This study analyzed contents of organic acids, free sugars, and volatile flavor compounds by type of Jerusalem artichoke (Helianthus tuberosus L.). Organic acids in dried Jerusalem artichoke were mainly composed of malic acid, citric acid, and succinic acid. Sucrose, fructose, and glucose were the major sugar components of dried Jerusalem artichoke. Free sugars were more abundant in the white colored sample than in the purple colored sample. In contrast, purple colored sample contained more organic acids than the white colored one. Volatile compounds in Jerusalem artichoke were investigated using the solid-phase micro-extraction method of gas chromatography/mass spectrometry.
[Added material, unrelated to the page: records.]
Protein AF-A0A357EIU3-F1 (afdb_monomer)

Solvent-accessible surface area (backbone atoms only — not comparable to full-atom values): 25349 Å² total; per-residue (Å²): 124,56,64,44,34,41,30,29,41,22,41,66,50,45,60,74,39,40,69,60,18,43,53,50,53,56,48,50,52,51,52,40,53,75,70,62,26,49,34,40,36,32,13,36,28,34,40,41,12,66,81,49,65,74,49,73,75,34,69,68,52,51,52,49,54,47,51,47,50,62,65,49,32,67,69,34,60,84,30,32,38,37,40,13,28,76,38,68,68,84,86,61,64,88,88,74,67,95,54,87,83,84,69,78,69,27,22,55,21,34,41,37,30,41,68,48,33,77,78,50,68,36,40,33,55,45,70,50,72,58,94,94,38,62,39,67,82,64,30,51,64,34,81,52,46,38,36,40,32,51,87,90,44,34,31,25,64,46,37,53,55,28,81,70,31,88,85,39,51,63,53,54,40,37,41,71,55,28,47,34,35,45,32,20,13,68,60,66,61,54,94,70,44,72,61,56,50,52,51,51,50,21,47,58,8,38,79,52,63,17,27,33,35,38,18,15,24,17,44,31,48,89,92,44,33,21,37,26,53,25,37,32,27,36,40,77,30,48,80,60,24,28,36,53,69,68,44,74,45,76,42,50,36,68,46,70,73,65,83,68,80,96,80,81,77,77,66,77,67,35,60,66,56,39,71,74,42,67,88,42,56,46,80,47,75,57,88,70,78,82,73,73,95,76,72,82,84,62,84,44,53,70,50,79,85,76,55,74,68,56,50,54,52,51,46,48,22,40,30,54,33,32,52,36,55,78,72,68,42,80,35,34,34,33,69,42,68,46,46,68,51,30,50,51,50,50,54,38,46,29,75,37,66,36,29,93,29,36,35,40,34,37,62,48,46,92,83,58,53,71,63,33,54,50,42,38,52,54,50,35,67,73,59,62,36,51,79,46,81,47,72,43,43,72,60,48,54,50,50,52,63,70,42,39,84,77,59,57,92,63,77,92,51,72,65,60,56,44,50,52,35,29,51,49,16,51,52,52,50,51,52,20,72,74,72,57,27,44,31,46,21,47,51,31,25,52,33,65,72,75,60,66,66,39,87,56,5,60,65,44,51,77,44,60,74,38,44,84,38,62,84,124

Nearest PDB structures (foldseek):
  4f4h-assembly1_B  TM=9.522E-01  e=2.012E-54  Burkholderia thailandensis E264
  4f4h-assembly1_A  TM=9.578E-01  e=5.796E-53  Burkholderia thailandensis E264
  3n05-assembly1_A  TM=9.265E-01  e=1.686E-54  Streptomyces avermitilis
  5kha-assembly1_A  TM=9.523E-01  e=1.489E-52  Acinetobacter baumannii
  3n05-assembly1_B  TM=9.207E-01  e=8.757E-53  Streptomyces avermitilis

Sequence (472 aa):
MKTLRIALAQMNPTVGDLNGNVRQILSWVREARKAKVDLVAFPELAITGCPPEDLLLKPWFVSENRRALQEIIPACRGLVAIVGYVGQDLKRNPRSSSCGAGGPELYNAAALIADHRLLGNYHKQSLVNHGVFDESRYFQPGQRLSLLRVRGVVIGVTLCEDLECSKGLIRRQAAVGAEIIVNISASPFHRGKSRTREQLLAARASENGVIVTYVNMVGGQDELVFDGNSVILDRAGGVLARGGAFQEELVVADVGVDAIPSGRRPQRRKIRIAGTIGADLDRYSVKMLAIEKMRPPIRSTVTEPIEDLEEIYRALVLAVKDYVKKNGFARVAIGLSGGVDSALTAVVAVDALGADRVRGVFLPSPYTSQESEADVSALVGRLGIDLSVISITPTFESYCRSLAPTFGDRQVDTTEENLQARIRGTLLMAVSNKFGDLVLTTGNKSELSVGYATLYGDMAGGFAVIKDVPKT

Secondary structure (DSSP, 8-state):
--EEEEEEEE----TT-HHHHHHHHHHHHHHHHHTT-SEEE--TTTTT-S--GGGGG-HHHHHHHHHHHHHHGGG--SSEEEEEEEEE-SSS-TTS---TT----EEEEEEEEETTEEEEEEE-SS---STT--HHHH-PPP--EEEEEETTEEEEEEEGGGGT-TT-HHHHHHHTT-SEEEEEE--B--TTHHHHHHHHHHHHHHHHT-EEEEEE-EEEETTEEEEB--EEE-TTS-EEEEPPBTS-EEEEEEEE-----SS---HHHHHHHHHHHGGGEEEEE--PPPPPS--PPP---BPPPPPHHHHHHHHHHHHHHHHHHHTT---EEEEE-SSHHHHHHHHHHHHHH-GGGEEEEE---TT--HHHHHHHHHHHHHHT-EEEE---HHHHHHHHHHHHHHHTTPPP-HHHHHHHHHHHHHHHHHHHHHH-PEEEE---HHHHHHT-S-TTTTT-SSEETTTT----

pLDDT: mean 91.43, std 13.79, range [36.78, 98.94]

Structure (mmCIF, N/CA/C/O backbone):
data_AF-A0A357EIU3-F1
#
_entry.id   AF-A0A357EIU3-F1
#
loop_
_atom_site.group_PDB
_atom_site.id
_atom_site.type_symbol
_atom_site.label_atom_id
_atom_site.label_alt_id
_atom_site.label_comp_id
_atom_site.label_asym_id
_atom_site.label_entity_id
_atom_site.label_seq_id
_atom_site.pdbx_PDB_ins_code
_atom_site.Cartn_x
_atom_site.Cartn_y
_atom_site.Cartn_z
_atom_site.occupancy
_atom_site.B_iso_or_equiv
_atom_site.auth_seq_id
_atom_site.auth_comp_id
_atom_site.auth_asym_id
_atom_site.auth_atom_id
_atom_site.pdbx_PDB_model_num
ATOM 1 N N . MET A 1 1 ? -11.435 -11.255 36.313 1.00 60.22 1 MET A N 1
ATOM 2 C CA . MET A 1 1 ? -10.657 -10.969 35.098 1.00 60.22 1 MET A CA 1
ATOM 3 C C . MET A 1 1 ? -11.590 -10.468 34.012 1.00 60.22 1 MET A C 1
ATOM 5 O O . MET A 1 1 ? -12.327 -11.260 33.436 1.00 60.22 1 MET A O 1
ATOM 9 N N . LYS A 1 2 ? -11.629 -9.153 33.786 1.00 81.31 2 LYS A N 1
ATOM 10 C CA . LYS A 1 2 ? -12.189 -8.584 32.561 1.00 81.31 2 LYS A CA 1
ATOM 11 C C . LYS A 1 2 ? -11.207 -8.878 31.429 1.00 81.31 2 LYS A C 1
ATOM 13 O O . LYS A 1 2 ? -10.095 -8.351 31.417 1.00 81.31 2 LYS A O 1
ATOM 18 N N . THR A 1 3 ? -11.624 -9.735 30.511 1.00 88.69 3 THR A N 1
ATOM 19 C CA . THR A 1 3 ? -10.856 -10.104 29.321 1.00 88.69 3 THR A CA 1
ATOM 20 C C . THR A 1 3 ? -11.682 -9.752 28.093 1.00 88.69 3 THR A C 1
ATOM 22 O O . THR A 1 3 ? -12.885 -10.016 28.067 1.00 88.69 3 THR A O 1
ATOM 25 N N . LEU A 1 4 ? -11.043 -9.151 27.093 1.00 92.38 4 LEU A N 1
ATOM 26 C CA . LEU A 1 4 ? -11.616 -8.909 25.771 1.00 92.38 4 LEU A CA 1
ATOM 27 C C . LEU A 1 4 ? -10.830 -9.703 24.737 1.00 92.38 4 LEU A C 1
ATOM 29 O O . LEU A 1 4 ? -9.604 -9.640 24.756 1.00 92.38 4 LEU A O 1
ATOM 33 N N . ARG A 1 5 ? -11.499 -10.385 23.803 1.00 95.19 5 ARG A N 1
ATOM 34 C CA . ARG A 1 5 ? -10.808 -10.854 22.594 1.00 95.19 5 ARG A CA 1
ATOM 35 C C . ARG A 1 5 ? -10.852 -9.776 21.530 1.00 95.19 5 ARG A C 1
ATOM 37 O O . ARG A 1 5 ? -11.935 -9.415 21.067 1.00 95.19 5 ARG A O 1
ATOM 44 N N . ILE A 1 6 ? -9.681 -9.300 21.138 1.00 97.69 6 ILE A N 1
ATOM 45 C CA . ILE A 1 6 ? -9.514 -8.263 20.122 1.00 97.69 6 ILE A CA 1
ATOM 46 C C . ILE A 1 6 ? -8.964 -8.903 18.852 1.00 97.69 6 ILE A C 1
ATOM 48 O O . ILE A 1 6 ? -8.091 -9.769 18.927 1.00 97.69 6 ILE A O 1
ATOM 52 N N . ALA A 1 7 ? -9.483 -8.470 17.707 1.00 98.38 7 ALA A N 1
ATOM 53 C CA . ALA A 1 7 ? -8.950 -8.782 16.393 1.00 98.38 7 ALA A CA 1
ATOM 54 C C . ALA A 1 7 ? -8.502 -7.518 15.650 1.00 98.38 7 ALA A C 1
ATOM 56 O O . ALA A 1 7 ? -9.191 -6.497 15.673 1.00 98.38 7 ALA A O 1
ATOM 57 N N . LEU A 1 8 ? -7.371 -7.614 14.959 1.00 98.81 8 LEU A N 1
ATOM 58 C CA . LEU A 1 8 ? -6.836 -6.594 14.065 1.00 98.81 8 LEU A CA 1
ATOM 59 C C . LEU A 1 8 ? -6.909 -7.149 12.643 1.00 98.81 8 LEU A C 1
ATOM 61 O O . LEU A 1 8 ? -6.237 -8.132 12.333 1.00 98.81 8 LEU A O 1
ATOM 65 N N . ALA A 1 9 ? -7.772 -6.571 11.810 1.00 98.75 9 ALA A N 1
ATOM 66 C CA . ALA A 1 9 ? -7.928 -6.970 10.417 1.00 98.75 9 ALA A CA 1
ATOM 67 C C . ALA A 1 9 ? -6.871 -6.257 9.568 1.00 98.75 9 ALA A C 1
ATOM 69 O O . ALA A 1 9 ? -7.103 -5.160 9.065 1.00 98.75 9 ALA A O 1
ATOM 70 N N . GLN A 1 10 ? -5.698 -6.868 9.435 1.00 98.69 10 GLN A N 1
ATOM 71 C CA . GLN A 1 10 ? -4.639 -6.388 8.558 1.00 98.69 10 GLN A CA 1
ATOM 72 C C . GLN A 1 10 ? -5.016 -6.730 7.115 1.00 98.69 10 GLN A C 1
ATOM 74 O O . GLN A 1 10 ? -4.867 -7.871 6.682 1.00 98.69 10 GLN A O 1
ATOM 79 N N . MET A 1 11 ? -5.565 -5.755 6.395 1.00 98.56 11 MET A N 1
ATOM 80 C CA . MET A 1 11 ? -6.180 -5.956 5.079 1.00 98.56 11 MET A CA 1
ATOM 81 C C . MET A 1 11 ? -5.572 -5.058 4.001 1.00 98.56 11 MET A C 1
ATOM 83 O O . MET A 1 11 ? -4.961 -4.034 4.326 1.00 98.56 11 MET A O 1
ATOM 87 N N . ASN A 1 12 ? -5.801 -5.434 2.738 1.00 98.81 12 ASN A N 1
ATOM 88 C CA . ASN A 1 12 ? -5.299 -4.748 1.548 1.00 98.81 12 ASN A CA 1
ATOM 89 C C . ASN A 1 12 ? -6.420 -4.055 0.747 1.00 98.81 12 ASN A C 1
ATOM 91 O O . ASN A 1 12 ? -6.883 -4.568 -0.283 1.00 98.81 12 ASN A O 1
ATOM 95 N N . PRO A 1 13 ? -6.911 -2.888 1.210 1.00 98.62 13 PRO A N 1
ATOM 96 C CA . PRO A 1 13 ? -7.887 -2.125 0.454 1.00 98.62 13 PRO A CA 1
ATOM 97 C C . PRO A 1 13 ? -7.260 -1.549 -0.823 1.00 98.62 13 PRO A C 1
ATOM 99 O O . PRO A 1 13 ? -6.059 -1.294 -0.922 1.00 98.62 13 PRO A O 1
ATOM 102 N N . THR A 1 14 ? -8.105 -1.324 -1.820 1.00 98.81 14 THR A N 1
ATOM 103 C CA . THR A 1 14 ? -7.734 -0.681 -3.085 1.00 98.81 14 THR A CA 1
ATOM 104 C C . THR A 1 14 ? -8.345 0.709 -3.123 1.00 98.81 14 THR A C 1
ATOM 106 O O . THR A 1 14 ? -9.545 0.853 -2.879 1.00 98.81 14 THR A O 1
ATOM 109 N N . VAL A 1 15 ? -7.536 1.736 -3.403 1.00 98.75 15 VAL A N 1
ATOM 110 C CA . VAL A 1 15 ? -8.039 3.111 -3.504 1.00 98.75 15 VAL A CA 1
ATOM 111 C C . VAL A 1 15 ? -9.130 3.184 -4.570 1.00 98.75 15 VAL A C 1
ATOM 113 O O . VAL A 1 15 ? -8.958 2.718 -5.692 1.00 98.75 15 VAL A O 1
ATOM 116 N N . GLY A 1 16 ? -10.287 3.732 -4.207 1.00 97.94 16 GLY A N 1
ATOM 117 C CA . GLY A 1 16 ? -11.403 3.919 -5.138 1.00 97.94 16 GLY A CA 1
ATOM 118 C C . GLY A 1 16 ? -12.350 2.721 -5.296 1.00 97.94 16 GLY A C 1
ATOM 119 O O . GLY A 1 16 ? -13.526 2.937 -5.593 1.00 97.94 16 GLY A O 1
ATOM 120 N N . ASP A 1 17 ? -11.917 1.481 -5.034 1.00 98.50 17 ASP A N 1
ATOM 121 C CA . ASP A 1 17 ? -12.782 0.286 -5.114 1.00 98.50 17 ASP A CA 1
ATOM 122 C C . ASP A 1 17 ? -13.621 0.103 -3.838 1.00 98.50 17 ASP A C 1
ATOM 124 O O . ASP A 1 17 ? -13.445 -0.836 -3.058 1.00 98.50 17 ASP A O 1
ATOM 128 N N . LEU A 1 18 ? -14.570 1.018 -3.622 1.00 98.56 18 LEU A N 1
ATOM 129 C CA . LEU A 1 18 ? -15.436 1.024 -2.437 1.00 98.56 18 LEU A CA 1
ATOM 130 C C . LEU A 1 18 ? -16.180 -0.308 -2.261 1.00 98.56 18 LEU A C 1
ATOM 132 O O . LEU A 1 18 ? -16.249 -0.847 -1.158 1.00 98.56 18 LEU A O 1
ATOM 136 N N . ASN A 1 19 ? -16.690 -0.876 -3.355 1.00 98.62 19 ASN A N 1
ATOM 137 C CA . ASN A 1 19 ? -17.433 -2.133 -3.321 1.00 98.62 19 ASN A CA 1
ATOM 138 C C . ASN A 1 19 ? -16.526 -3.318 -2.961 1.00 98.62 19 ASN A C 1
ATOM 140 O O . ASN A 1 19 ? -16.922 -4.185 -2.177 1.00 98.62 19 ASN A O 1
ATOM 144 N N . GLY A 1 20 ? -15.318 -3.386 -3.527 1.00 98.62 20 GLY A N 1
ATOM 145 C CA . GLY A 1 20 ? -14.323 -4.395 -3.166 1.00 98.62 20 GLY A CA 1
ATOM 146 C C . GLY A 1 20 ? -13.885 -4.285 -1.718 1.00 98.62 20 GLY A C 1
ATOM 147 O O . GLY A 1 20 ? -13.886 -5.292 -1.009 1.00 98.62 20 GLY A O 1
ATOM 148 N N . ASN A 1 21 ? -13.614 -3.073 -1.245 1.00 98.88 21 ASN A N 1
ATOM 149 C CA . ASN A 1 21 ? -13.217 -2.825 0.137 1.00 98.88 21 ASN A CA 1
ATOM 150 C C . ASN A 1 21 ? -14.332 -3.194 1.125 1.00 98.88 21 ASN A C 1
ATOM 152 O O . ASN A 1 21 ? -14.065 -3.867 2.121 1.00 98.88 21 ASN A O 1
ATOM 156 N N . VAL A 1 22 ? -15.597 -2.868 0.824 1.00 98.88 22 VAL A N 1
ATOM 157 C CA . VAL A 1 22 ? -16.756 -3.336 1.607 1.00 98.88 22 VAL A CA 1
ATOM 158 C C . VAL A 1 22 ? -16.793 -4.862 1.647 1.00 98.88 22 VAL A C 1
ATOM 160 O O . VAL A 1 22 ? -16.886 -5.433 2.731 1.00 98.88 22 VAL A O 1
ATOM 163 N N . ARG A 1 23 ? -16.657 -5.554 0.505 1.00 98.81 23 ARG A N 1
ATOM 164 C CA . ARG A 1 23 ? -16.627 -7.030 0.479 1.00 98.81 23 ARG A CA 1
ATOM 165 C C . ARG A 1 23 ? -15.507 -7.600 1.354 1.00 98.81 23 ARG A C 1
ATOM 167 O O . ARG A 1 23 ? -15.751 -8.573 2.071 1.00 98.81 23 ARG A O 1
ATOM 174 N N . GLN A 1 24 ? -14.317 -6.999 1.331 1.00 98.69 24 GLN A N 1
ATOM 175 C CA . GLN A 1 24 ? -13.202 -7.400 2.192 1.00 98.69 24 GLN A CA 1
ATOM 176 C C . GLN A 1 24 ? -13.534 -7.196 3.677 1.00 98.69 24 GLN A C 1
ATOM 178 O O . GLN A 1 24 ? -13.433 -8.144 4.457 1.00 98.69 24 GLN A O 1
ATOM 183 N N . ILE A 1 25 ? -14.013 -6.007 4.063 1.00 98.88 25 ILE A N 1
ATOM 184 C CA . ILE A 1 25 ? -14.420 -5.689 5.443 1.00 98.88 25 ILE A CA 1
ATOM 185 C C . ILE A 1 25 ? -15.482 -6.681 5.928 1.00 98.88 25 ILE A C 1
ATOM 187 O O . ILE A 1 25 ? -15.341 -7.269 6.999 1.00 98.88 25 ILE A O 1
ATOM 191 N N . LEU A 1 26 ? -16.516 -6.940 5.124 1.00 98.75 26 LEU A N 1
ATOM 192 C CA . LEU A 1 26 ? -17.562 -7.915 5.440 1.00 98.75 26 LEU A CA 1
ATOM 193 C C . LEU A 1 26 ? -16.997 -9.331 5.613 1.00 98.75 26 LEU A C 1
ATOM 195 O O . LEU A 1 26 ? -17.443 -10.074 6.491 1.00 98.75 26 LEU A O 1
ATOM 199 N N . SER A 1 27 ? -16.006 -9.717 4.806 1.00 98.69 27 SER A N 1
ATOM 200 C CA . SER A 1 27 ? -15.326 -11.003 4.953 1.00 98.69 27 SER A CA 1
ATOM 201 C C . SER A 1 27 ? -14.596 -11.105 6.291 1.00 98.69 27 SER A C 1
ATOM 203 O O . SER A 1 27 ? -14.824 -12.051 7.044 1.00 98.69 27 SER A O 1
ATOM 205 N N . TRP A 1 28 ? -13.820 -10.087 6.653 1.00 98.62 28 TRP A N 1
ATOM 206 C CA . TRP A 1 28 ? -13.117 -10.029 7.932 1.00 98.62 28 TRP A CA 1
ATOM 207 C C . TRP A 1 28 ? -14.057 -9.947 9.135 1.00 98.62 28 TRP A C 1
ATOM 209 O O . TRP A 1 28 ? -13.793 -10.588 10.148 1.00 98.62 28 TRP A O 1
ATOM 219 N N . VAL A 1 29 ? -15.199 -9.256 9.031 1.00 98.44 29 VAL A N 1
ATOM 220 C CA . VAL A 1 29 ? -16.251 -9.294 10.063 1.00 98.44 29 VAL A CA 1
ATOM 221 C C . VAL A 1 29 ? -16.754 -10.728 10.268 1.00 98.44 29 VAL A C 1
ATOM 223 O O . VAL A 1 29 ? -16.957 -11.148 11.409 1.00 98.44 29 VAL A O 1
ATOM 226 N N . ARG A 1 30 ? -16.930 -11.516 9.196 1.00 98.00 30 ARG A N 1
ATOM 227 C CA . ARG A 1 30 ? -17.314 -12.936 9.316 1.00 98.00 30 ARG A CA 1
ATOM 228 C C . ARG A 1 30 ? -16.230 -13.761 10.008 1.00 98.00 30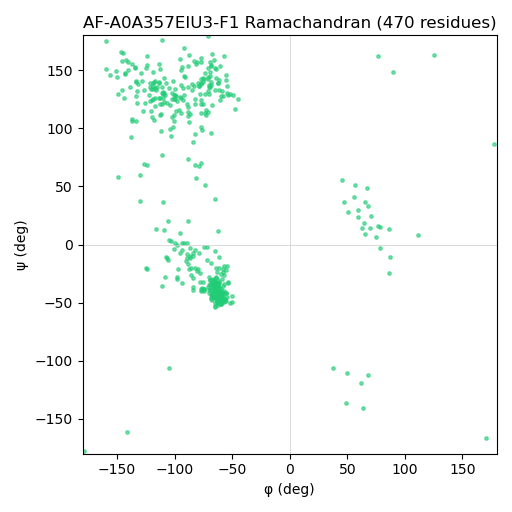 ARG A C 1
ATOM 230 O O . ARG A 1 30 ? -16.566 -14.514 10.922 1.00 98.00 30 ARG A O 1
ATOM 237 N N . GLU A 1 31 ? -14.963 -13.603 9.633 1.00 97.81 31 GLU A N 1
ATOM 238 C CA . GLU A 1 31 ? -13.850 -14.321 10.277 1.00 97.81 31 GLU A CA 1
ATOM 239 C C . GLU A 1 31 ? -13.694 -13.934 11.755 1.00 97.81 31 GLU A C 1
ATOM 241 O O . GLU A 1 31 ? -13.586 -14.796 12.628 1.00 97.81 31 GLU A O 1
ATOM 246 N N . ALA A 1 32 ? -13.826 -12.648 12.073 1.00 96.69 32 ALA A N 1
ATOM 247 C CA . ALA A 1 32 ? -13.813 -12.140 13.438 1.00 96.69 32 ALA A CA 1
ATOM 248 C C . ALA A 1 32 ? -14.956 -12.736 14.285 1.00 96.69 32 ALA A C 1
ATOM 250 O O . ALA A 1 32 ? -14.752 -13.150 15.432 1.00 96.69 32 ALA A O 1
ATOM 251 N N . ARG A 1 33 ? -16.157 -12.877 13.706 1.00 94.31 33 ARG A N 1
ATOM 252 C CA . ARG A 1 33 ? -17.287 -13.563 14.354 1.00 94.31 33 ARG A CA 1
ATOM 253 C C . ARG A 1 33 ? -17.024 -15.052 14.570 1.00 94.31 33 ARG A C 1
ATOM 255 O O . ARG A 1 33 ? -17.353 -15.552 15.645 1.00 94.31 33 ARG A O 1
ATOM 262 N N . LYS A 1 34 ? -16.415 -15.757 13.610 1.00 94.06 34 LYS A N 1
ATOM 263 C CA . LYS A 1 34 ? -16.006 -17.167 13.783 1.00 94.06 34 LYS A CA 1
ATOM 264 C C . LYS A 1 34 ? -14.997 -17.315 14.924 1.00 94.06 34 LYS A C 1
ATOM 266 O O . LYS A 1 34 ? -15.139 -18.207 15.757 1.00 94.06 34 LYS A O 1
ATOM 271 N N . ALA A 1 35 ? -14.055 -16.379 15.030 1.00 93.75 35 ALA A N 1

A total of 117 volatile compounds were identified in Jerusalem artichoke, and chemical classification was as follows: 5 acids, 13 alcohols, 19 aldehydes, 12 hydrocarbons, 15 ketones, 8 miscellaneous, 27 pyrazines, and 18 terpenes in all samples. Terpene was the most abundant in Jerusalem artichoke, and ${\beta}$-bisabolene was the main component in terpenes. The second most common compound was aldehyde, and hexanal was the highest. Pyrazines were the most abundant in the roasted samples, and 2,5-dimethyl-3-ethylpyrazine was present at the highest level, followed by 2,5-dimethylpyrazine. Compared with purple samples, main compounds contained in white samples were aldehydes and hydrocarbons, whereas the major compounds in purple samples were terpenes and alcohols.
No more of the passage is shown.